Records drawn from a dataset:
━━━━━━━━━━━━━━━━━━━━

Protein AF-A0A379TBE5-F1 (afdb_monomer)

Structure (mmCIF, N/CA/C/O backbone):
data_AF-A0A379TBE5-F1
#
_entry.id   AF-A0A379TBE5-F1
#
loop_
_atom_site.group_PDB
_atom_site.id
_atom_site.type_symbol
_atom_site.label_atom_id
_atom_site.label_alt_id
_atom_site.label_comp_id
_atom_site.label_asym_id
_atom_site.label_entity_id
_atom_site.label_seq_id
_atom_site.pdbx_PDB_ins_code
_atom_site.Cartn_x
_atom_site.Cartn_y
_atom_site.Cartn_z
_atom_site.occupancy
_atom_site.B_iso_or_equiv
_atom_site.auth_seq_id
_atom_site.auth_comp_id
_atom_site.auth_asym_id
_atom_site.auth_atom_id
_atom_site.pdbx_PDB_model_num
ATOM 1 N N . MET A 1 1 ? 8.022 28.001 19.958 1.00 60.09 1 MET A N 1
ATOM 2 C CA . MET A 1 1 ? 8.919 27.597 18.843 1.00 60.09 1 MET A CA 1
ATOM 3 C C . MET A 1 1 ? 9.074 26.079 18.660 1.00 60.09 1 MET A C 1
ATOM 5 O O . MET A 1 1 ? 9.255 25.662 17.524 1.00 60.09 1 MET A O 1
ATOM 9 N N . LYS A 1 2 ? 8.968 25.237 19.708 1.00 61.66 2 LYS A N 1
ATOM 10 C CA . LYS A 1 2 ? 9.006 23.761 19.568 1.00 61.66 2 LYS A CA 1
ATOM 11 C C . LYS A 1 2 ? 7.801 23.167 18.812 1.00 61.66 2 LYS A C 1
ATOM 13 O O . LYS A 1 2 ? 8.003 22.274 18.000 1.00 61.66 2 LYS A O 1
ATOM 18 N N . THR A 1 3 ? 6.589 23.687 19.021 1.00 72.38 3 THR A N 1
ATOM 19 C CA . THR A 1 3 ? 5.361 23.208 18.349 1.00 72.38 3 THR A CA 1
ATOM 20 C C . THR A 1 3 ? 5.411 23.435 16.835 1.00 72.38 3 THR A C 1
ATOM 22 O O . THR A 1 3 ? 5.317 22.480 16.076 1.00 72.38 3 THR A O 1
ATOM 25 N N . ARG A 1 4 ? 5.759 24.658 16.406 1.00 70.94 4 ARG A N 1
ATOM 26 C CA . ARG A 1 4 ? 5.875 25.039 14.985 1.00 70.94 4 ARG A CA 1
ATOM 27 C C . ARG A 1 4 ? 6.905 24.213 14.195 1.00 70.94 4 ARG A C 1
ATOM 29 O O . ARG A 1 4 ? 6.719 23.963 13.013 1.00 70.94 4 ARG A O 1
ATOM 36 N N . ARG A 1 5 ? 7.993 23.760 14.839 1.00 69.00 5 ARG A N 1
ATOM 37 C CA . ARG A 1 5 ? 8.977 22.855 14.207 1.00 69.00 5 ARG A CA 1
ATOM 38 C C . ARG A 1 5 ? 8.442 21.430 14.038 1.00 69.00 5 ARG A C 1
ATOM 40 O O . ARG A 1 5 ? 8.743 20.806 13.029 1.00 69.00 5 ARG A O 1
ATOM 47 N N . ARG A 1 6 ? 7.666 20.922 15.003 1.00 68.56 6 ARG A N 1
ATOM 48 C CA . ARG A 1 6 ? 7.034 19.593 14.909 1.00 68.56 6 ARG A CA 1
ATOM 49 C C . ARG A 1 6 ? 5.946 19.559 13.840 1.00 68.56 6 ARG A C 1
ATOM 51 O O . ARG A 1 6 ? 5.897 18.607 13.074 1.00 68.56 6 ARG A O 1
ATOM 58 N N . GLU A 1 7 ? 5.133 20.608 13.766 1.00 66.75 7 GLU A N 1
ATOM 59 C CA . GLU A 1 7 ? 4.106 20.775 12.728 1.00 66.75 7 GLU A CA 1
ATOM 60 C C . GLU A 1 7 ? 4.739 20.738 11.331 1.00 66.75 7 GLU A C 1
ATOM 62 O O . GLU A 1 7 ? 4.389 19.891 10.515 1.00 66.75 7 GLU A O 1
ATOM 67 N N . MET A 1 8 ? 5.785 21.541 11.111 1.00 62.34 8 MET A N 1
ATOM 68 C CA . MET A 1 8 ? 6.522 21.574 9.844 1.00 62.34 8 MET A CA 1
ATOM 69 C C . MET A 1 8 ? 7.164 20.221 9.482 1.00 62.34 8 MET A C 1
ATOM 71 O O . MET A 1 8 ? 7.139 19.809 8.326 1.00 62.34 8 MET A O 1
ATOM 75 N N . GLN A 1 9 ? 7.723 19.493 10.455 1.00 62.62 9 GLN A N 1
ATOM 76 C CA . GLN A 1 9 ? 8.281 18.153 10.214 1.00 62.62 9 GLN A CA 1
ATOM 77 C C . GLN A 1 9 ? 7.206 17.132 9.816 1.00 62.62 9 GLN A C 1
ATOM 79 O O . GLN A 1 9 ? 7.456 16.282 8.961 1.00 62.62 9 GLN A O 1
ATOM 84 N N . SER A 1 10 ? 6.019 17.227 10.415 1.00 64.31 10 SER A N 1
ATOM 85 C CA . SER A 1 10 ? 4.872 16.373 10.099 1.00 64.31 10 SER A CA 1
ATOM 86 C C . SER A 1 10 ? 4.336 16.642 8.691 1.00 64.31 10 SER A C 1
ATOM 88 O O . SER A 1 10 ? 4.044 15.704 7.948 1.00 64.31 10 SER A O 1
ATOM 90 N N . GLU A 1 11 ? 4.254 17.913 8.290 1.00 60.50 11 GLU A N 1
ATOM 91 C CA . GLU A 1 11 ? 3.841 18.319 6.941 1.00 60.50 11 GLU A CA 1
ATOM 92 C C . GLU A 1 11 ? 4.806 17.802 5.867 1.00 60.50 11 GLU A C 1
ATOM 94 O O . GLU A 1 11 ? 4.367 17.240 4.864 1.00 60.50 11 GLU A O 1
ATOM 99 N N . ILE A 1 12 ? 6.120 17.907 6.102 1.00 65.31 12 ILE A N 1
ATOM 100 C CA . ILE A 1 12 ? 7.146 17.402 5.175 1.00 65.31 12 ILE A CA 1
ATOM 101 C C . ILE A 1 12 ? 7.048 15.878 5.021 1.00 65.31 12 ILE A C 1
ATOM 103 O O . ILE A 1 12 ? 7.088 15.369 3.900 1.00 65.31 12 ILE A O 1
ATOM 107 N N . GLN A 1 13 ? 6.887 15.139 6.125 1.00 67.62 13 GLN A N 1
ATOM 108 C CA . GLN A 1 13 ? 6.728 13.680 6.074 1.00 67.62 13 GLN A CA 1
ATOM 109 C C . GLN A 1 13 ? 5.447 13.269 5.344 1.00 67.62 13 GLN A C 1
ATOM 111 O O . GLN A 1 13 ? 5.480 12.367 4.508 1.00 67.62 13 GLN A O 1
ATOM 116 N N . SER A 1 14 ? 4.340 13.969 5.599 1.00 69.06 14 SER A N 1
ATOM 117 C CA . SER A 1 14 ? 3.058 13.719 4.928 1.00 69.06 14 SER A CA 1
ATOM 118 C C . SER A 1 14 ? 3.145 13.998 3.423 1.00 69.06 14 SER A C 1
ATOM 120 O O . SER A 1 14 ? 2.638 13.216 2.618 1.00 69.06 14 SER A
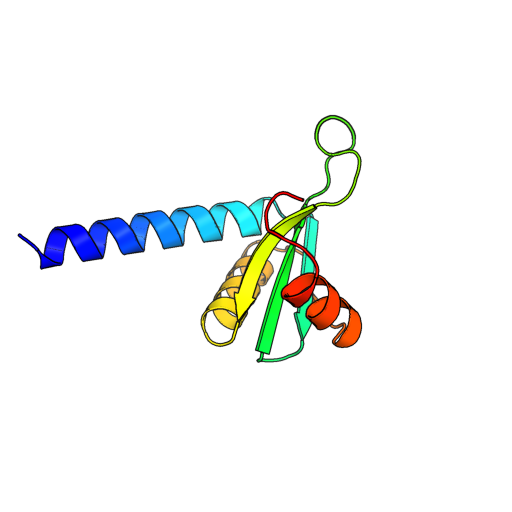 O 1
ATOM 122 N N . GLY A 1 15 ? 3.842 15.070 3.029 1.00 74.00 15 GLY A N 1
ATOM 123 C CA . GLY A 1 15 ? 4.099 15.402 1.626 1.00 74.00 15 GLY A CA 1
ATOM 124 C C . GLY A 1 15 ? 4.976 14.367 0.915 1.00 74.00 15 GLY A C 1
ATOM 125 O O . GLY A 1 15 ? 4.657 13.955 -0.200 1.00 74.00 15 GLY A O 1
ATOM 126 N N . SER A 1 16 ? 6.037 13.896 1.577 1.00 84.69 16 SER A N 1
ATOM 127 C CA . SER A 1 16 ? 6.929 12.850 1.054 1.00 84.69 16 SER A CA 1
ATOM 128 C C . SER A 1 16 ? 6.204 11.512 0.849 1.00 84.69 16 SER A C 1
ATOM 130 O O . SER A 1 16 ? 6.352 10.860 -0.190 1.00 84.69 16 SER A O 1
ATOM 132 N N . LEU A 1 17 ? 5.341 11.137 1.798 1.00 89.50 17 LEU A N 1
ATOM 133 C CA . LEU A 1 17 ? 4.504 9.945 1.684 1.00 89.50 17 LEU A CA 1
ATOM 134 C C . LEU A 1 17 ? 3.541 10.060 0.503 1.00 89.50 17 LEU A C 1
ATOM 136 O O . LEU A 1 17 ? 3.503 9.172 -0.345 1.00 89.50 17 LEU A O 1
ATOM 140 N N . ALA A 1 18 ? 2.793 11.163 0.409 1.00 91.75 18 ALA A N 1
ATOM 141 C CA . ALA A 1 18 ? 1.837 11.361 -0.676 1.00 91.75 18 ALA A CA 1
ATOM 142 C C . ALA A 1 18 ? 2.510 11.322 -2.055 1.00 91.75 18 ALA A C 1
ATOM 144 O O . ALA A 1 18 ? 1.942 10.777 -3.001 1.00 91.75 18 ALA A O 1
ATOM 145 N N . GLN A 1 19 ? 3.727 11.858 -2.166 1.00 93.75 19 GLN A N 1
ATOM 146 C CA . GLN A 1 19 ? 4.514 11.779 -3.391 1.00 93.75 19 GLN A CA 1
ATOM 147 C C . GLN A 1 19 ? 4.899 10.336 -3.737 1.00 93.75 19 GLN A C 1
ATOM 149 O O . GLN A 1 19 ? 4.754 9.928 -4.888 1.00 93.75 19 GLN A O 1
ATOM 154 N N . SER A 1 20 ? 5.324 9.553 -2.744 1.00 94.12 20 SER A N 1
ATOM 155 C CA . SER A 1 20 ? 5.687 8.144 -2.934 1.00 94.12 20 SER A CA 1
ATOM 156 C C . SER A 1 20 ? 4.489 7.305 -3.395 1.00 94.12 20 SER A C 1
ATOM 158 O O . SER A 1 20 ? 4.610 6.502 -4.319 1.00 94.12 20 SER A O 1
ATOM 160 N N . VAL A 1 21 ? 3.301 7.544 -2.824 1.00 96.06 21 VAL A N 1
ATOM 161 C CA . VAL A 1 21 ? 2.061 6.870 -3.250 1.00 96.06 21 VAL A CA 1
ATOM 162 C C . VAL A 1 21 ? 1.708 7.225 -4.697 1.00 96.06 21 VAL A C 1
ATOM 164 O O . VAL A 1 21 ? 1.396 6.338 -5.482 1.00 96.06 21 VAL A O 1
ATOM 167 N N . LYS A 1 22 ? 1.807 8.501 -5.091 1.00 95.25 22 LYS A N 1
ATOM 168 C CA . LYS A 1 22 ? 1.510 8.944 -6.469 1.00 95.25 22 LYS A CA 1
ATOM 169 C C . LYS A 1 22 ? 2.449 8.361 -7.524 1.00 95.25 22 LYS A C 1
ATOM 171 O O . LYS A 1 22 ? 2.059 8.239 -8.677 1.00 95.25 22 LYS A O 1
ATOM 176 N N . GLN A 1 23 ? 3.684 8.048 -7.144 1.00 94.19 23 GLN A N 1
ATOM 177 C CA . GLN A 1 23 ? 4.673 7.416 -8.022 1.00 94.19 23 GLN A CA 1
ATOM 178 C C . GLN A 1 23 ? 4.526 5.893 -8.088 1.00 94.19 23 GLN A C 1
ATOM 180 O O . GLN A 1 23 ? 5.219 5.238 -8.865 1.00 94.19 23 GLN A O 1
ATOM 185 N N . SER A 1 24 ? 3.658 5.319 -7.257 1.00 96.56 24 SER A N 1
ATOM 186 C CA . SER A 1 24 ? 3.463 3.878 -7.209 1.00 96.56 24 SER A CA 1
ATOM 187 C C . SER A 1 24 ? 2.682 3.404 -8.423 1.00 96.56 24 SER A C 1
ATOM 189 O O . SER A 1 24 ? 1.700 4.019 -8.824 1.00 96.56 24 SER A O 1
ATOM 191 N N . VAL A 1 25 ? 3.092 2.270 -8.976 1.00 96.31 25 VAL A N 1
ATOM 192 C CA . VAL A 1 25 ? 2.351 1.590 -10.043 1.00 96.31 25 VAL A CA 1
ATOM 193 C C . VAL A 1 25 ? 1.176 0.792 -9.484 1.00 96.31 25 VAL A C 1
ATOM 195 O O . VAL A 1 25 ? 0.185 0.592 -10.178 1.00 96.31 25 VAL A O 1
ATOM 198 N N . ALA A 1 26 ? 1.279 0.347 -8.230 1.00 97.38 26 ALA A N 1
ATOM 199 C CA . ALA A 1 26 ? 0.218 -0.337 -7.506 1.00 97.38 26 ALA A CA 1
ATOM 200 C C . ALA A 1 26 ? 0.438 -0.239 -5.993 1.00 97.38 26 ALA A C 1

━━━━━━━━━━━━━━━━━━━━

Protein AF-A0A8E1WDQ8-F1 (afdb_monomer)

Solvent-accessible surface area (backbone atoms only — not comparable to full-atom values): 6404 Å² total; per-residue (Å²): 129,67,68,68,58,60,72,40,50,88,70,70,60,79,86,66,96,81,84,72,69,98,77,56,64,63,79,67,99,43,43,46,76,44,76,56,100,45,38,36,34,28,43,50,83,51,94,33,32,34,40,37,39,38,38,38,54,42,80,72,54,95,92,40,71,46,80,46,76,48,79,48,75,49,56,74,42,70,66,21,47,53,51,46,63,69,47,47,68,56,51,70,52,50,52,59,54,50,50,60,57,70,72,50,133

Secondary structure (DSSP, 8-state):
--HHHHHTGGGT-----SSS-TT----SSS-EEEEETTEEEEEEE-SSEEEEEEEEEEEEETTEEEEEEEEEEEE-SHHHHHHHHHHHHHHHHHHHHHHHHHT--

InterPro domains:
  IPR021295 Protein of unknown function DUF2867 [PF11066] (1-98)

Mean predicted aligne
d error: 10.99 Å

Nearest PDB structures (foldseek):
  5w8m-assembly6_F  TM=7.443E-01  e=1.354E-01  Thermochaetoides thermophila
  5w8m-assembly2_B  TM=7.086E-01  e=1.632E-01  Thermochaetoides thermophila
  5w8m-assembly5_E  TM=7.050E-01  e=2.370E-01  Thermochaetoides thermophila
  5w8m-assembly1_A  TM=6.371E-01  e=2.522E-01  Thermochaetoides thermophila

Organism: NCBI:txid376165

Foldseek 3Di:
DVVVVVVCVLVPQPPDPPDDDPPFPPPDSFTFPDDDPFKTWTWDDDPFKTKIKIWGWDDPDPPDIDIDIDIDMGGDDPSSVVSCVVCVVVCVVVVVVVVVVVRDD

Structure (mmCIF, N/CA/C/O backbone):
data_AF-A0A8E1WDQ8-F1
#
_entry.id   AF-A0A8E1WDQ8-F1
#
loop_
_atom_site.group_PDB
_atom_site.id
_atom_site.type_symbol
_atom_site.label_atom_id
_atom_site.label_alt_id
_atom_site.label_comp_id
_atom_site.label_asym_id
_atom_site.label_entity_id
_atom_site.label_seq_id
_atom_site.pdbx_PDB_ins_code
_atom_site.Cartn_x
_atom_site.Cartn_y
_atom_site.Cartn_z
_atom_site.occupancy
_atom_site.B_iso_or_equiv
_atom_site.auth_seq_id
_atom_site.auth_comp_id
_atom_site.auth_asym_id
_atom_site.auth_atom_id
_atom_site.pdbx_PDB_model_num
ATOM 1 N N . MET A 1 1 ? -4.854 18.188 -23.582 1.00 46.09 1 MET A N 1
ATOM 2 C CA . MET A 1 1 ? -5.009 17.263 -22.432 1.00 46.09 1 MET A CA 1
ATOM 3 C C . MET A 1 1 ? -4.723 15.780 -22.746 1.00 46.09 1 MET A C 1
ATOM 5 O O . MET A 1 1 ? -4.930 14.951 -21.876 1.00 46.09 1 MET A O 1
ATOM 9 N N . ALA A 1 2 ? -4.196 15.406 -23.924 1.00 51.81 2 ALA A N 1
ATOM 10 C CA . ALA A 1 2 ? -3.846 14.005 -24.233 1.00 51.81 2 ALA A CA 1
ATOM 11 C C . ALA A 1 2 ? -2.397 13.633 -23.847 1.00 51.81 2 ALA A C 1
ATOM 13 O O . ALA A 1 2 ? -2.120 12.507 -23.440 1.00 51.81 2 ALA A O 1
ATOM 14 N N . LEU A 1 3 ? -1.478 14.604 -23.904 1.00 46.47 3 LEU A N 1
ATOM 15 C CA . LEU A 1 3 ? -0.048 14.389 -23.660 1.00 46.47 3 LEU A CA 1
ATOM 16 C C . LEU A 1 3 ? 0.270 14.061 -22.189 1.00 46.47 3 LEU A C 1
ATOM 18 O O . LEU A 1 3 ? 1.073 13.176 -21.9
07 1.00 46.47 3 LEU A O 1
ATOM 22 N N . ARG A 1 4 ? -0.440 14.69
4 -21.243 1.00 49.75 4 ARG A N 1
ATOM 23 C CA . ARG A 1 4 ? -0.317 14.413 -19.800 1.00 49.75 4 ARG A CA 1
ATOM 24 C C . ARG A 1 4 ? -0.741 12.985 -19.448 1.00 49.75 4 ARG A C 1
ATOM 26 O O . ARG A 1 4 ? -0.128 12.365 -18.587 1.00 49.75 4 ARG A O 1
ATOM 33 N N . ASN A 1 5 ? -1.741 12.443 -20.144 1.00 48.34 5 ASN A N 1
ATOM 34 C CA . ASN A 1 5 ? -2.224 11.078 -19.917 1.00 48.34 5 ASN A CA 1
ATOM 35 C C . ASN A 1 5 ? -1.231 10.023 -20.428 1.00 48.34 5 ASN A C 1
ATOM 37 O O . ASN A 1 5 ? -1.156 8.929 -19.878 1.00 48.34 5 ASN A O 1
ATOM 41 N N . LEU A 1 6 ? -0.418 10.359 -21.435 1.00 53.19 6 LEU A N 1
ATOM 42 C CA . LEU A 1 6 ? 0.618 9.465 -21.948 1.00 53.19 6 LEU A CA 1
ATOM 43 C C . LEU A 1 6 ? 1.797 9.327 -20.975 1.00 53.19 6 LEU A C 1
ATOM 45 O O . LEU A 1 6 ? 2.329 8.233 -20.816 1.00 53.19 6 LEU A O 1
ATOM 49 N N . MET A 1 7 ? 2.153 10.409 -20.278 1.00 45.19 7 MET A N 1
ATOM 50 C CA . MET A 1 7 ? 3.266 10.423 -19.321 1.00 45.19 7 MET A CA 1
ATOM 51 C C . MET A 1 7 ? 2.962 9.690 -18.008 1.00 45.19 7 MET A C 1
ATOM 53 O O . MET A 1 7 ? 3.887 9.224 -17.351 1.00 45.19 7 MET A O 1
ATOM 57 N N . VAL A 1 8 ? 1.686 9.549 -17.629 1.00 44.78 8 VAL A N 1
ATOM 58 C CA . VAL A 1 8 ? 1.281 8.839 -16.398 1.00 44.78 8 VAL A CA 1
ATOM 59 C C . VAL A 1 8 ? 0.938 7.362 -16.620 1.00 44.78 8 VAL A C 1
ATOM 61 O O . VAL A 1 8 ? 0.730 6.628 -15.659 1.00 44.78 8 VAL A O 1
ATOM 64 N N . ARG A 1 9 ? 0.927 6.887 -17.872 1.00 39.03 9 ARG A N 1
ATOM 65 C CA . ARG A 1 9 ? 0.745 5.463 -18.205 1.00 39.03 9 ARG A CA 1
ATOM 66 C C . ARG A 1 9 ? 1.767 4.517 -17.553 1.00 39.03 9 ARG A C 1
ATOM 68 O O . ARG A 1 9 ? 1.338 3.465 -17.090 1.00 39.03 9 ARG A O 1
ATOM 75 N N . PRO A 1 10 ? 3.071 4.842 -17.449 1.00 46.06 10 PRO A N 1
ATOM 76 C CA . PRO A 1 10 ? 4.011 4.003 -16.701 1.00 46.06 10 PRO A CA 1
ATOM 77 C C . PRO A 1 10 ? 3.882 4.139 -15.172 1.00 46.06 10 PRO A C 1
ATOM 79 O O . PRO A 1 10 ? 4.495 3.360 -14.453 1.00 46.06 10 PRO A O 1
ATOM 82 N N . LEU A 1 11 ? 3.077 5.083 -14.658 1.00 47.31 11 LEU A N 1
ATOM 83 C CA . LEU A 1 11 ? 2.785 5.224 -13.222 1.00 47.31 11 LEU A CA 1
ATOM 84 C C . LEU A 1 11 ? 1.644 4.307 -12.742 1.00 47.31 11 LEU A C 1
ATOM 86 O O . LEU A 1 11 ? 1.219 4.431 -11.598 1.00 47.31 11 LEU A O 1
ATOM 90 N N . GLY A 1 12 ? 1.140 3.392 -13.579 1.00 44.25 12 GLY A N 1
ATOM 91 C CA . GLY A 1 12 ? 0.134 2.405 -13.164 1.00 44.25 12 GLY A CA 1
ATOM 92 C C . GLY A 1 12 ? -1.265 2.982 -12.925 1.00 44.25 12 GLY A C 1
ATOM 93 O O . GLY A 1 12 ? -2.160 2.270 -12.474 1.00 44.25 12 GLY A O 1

━━━━━━━━━━━━━━━━━━━━

_The problem_.
Only the lines above from the line containing "ATOM 107 N N" through the line containing "ATOM 117 C CA" should be retyped, exactly and with both ends included.

_The answer_.
ATOM 107 N N . GLN A 1 13 ? 6.887 15.139 6.125 1.00 67.62 13 GLN A N 1
ATOM 108 C CA . GLN A 1 13 ? 6.728 13.680 6.074 1.00 67.62 13 GLN A CA 1
ATOM 109 C C . GLN A 1 13 ? 5.447 13.269 5.344 1.00 67.62 13 GLN A C 1
ATOM 111 O O . GLN A 1 13 ? 5.480 12.367 4.508 1.00 67.62 13 GLN A O 1
ATOM 116 N N . SER A 1 14 ? 4.340 13.969 5.599 1.00 69.06 14 SER A N 1
ATOM 117 C CA . SER A 1 14 ? 3.058 13.719 4.928 1.00 69.06 14 SER A CA 1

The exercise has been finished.